The reason we can't pull a pull trigger is because the extensor muscles (Extensor indicis and Extensor pollicis longus) are contracting rather than relaxing, and the flexor muscle (Flexor digitorum profundus) will not contract (that's the short version and ignores the contribution of the Lumbricals and Interossei).

Recoil clearly contributes to flinching, but there is no recoil in putting or throwing a dart, and people still "yip" or have "dartitis"

Almost all of us push our bodies forward with recoil (obvious when we have a dud), but that is recoil compensation, not a flinch.

Recoil/noise avoidance flinching before the shot (ducking the head, closing the eyes, being unable to pull the trigger without jerking) is a physiologic conditioned response to an unpleasant stimulus, is not a task-specific focal dystonia, and one can become accustom to the stimulus, and the response thereto attenuated.

BTW: I've come to understand that my trigger freeze and flinch trying to click my mouse (which BTW doesn't bite) is a visual flinch; if I'm not precise in placing the cursor arrow exactly where it needs to be, I flinch.

The dystonia in throwing a baseball is failure to relax the muscles ie. inability to "let go"; the opposite of a shooter's "trigger freeze".
https://d1softball.com/throwing-ope...cher-sydney-collazos-destigmatizes-yips/

Releasing a release trigger is not a passive action; the extensor muscle must contract. Releasing an arrow from a long bow requires contraction of that same extensor muscle. Archers still have "target panic"; and some release trigger users still flinch.

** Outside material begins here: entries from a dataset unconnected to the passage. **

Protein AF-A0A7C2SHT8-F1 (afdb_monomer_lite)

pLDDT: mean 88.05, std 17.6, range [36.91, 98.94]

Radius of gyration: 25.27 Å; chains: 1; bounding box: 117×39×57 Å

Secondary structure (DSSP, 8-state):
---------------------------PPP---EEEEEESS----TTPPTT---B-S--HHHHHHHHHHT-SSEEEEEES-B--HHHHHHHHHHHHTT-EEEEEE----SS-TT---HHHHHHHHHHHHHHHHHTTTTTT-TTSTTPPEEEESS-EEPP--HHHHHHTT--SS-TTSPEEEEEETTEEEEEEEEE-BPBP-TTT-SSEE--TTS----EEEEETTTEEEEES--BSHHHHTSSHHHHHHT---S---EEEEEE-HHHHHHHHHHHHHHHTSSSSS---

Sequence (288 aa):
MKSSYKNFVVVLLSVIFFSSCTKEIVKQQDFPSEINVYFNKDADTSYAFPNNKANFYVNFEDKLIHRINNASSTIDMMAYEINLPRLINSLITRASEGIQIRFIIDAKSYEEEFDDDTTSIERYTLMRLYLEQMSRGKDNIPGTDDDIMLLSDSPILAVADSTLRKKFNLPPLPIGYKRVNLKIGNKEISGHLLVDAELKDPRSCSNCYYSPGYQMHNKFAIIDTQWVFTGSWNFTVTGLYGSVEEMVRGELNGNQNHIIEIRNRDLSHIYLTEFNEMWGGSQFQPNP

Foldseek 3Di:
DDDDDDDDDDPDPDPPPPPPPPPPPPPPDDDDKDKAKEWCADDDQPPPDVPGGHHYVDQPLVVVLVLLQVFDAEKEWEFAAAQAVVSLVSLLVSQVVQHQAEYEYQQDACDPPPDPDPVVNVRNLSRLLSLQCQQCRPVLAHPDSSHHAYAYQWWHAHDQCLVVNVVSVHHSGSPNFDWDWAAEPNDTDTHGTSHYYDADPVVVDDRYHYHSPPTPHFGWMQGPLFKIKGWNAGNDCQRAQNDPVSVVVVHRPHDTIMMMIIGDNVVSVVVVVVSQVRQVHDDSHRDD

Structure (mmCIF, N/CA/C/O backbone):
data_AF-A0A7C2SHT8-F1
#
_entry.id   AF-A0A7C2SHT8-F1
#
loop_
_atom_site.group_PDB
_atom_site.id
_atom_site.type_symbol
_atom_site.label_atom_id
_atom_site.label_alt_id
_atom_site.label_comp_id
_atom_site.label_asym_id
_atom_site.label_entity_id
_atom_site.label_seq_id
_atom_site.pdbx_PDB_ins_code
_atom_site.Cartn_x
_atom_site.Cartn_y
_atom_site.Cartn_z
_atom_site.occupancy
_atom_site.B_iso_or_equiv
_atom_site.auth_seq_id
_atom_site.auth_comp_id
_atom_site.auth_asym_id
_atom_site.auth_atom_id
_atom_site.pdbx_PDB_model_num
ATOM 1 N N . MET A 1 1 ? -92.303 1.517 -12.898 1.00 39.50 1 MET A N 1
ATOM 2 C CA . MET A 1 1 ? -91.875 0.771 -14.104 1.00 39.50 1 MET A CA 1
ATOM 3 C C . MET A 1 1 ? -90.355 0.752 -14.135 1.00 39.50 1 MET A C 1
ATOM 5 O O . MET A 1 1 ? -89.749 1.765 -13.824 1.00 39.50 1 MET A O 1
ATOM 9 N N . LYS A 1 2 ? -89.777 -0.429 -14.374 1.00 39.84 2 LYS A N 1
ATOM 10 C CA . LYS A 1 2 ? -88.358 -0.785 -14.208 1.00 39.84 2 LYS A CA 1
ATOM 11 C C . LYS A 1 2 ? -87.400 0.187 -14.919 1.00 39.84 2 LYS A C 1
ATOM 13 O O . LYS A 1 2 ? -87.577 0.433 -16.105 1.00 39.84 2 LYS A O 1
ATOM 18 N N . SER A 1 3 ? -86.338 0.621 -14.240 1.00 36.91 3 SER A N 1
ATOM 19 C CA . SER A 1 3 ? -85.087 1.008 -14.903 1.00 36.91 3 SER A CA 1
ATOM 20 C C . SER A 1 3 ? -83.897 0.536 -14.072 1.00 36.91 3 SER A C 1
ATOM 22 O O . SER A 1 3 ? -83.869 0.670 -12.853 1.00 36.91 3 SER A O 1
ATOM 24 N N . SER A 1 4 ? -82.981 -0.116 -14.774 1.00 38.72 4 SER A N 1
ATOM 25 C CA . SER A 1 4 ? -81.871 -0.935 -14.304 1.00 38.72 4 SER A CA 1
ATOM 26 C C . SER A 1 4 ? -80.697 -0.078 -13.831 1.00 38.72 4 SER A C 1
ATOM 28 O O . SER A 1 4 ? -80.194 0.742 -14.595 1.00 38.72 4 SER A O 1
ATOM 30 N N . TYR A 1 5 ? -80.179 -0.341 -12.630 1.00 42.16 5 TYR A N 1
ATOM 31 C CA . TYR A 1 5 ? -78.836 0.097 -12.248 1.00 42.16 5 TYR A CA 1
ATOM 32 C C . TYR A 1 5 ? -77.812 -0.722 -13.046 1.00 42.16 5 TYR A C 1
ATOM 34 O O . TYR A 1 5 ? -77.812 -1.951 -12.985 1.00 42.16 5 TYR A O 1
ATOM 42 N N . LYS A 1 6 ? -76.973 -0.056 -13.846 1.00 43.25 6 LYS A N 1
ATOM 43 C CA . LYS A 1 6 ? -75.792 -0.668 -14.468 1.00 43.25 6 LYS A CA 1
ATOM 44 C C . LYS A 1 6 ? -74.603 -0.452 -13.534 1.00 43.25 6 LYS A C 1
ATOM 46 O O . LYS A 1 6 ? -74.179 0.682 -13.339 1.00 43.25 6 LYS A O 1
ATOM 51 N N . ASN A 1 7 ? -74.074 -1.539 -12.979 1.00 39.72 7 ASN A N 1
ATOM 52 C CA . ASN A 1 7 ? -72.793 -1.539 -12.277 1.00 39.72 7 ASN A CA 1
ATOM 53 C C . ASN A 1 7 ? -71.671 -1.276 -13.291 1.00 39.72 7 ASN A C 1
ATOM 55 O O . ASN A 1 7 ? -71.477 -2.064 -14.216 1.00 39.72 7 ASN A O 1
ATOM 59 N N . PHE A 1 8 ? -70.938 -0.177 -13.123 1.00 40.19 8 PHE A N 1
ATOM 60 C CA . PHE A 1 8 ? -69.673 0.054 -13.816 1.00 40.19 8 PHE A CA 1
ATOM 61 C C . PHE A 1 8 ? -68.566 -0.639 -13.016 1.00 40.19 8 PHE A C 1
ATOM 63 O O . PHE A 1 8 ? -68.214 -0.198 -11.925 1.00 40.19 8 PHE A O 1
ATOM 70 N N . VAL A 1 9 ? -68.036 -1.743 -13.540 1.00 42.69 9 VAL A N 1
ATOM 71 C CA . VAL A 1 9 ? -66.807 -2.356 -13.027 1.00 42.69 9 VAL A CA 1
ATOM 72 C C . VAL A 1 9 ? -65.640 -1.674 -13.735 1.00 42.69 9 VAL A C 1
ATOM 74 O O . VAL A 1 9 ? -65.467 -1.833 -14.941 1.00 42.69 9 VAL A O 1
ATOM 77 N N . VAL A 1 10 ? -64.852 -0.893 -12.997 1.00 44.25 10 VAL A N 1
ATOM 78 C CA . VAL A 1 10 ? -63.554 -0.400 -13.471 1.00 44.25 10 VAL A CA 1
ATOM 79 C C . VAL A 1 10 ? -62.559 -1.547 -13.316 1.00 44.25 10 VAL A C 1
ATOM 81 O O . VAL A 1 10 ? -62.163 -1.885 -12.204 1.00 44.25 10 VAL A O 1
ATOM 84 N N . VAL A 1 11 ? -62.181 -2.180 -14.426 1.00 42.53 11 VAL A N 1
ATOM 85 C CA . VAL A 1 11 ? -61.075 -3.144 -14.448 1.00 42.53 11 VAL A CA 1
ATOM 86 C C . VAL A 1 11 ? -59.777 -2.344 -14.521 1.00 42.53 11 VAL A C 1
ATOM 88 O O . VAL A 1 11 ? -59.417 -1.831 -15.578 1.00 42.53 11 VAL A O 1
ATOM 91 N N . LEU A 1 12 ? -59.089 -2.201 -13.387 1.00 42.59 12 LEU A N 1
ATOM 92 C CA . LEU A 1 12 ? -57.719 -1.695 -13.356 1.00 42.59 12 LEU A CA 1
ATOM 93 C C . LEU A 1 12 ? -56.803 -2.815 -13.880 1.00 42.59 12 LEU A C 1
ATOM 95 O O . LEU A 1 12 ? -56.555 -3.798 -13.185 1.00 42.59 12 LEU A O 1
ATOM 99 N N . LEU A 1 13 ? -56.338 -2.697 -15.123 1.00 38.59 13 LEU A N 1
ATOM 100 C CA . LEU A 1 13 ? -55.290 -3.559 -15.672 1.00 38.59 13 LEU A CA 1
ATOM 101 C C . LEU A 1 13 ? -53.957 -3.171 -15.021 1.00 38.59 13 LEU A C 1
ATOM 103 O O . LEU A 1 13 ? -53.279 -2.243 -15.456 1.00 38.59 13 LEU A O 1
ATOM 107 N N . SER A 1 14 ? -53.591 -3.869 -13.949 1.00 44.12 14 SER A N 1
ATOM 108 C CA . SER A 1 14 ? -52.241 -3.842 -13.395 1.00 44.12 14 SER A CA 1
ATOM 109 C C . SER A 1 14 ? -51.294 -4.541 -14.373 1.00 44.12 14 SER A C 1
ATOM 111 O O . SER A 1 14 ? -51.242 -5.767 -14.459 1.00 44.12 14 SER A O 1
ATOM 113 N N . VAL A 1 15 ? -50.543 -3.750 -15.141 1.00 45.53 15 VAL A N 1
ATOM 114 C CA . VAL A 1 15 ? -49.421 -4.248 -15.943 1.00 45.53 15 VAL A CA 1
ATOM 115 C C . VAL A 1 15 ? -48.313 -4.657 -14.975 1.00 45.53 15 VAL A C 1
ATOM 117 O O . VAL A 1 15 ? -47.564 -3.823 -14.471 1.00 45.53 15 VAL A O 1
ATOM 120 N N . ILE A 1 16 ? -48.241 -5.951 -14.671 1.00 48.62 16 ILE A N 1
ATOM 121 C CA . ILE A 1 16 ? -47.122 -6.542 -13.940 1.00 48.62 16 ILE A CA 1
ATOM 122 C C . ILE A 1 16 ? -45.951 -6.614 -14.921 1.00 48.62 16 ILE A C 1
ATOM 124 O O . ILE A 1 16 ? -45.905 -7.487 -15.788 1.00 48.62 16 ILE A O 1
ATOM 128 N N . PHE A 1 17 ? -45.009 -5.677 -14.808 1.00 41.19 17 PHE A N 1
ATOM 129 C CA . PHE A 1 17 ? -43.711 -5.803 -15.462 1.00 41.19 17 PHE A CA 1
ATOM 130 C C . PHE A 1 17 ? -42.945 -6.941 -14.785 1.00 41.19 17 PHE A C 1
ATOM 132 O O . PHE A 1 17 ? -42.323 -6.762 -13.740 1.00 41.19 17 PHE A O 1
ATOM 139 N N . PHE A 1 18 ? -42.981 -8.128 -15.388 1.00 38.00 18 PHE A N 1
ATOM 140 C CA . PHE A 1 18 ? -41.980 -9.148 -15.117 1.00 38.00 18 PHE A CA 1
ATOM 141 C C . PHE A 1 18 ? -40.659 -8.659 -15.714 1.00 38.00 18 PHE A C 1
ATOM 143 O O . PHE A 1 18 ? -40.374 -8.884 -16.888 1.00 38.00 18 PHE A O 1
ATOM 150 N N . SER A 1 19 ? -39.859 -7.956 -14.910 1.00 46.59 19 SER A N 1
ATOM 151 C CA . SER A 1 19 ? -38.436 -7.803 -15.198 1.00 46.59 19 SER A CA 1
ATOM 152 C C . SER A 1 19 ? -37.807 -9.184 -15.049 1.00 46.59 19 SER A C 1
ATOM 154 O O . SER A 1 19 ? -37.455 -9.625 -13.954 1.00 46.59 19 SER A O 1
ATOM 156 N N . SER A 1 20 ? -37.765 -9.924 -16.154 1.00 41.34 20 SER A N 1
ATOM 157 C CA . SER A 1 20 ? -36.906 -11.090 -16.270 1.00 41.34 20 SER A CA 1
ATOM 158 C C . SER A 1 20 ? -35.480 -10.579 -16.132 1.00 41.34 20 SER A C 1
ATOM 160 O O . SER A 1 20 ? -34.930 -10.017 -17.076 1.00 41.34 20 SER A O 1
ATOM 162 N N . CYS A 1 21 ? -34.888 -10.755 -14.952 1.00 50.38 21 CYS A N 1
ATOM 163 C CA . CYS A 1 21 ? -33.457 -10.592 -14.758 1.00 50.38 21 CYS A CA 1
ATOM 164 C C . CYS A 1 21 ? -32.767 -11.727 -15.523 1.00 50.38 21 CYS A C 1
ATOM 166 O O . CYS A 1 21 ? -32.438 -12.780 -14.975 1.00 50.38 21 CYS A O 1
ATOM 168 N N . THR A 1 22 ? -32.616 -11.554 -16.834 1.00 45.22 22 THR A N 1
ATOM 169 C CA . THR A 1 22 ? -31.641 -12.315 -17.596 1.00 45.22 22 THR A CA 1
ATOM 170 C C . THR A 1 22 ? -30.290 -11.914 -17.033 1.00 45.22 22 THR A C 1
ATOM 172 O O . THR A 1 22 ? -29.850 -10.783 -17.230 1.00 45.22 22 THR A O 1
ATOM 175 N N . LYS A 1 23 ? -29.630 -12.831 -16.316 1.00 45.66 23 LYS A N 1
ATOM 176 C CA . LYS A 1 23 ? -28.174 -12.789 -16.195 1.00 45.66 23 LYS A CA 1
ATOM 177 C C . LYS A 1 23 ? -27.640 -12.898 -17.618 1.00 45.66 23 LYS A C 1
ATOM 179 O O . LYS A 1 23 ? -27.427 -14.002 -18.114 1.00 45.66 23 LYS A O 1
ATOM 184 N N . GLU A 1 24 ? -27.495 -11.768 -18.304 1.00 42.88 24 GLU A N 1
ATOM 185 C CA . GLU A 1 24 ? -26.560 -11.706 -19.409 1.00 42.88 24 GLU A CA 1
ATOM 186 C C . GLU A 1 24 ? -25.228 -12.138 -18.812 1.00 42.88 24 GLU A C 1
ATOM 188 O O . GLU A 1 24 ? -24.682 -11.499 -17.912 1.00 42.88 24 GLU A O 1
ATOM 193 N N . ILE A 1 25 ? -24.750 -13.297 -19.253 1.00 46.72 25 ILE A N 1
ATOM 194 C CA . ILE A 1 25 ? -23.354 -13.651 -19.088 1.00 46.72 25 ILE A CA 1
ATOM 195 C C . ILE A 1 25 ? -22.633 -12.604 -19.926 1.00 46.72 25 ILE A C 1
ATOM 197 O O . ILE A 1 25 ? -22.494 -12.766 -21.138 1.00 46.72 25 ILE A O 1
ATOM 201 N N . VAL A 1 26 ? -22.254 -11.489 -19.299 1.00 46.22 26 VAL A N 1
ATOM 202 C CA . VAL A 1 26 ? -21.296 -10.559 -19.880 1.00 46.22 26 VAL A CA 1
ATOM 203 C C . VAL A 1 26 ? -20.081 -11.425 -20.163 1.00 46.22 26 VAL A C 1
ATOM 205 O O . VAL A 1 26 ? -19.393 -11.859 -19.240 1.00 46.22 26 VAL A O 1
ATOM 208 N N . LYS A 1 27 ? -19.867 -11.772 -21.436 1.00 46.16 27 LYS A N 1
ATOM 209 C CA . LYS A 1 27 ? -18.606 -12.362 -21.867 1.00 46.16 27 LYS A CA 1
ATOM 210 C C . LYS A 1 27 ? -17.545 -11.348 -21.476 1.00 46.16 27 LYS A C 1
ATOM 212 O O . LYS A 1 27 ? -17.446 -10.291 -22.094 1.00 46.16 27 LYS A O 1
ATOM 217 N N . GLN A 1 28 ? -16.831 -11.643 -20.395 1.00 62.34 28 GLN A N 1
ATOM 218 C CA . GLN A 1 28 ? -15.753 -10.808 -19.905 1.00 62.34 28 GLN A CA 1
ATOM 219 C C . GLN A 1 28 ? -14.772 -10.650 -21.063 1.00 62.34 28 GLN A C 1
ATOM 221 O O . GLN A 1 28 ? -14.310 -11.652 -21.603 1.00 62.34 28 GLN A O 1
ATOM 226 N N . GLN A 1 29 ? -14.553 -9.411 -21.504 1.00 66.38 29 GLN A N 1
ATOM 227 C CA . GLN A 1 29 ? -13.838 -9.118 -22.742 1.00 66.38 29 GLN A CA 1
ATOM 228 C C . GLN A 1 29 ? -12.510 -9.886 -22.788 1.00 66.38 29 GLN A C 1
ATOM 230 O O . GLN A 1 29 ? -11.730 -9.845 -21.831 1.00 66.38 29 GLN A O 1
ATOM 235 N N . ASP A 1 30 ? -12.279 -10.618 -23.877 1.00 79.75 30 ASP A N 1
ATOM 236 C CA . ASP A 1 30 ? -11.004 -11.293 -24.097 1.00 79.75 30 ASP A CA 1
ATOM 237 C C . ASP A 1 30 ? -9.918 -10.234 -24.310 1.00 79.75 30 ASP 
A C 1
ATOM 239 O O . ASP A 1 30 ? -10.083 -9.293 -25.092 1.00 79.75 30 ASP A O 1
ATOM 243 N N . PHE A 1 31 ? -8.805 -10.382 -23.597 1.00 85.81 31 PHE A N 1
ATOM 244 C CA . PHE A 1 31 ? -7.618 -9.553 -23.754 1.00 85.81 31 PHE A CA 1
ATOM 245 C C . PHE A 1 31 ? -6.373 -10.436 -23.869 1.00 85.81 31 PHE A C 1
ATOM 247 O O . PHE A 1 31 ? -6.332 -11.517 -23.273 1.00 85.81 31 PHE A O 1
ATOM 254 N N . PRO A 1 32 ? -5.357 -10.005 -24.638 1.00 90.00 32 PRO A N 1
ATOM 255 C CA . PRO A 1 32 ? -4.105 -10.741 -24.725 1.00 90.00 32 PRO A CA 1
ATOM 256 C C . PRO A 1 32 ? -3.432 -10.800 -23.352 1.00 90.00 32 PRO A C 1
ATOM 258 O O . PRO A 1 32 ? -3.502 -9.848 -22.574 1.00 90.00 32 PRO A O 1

Moving the gun before the target appears has been called "forecasting the target" and is purposeful, rather than an involuntary dystonia.

What a flinch most certainly is not is ALL anything; recoil fear, focus, vision, grip, slapping vs. pulling, trigger pull, gun fit, performance stress, hold point or anything else, for everybody. And claiming "it's 95%" anything is simply wrong, and not helpful. LOTS of things contribute to the dystonia, and many of us have found effective ways to suppress our flinching without a release (for me dealing with my cross-firing, firmly gripping the gun, intense focus, and low recoil loads) but as said over and over, usually a release will work (but often requiring dealing with vision issues also), and we don't know why.

Anyone claiming to understand focal dystonia, and who demonstrates a cure thereof will very quickly be a gazillionaire. The big money is in professional golfers with "the yips", but maybe the secret will trickle down to us flinchers.

Fortunately, a release trigger CAN be a cure, but may not be for everyone. And adjustments in ribs, hold points, target focus points, and vision training may indeed help visual flinches.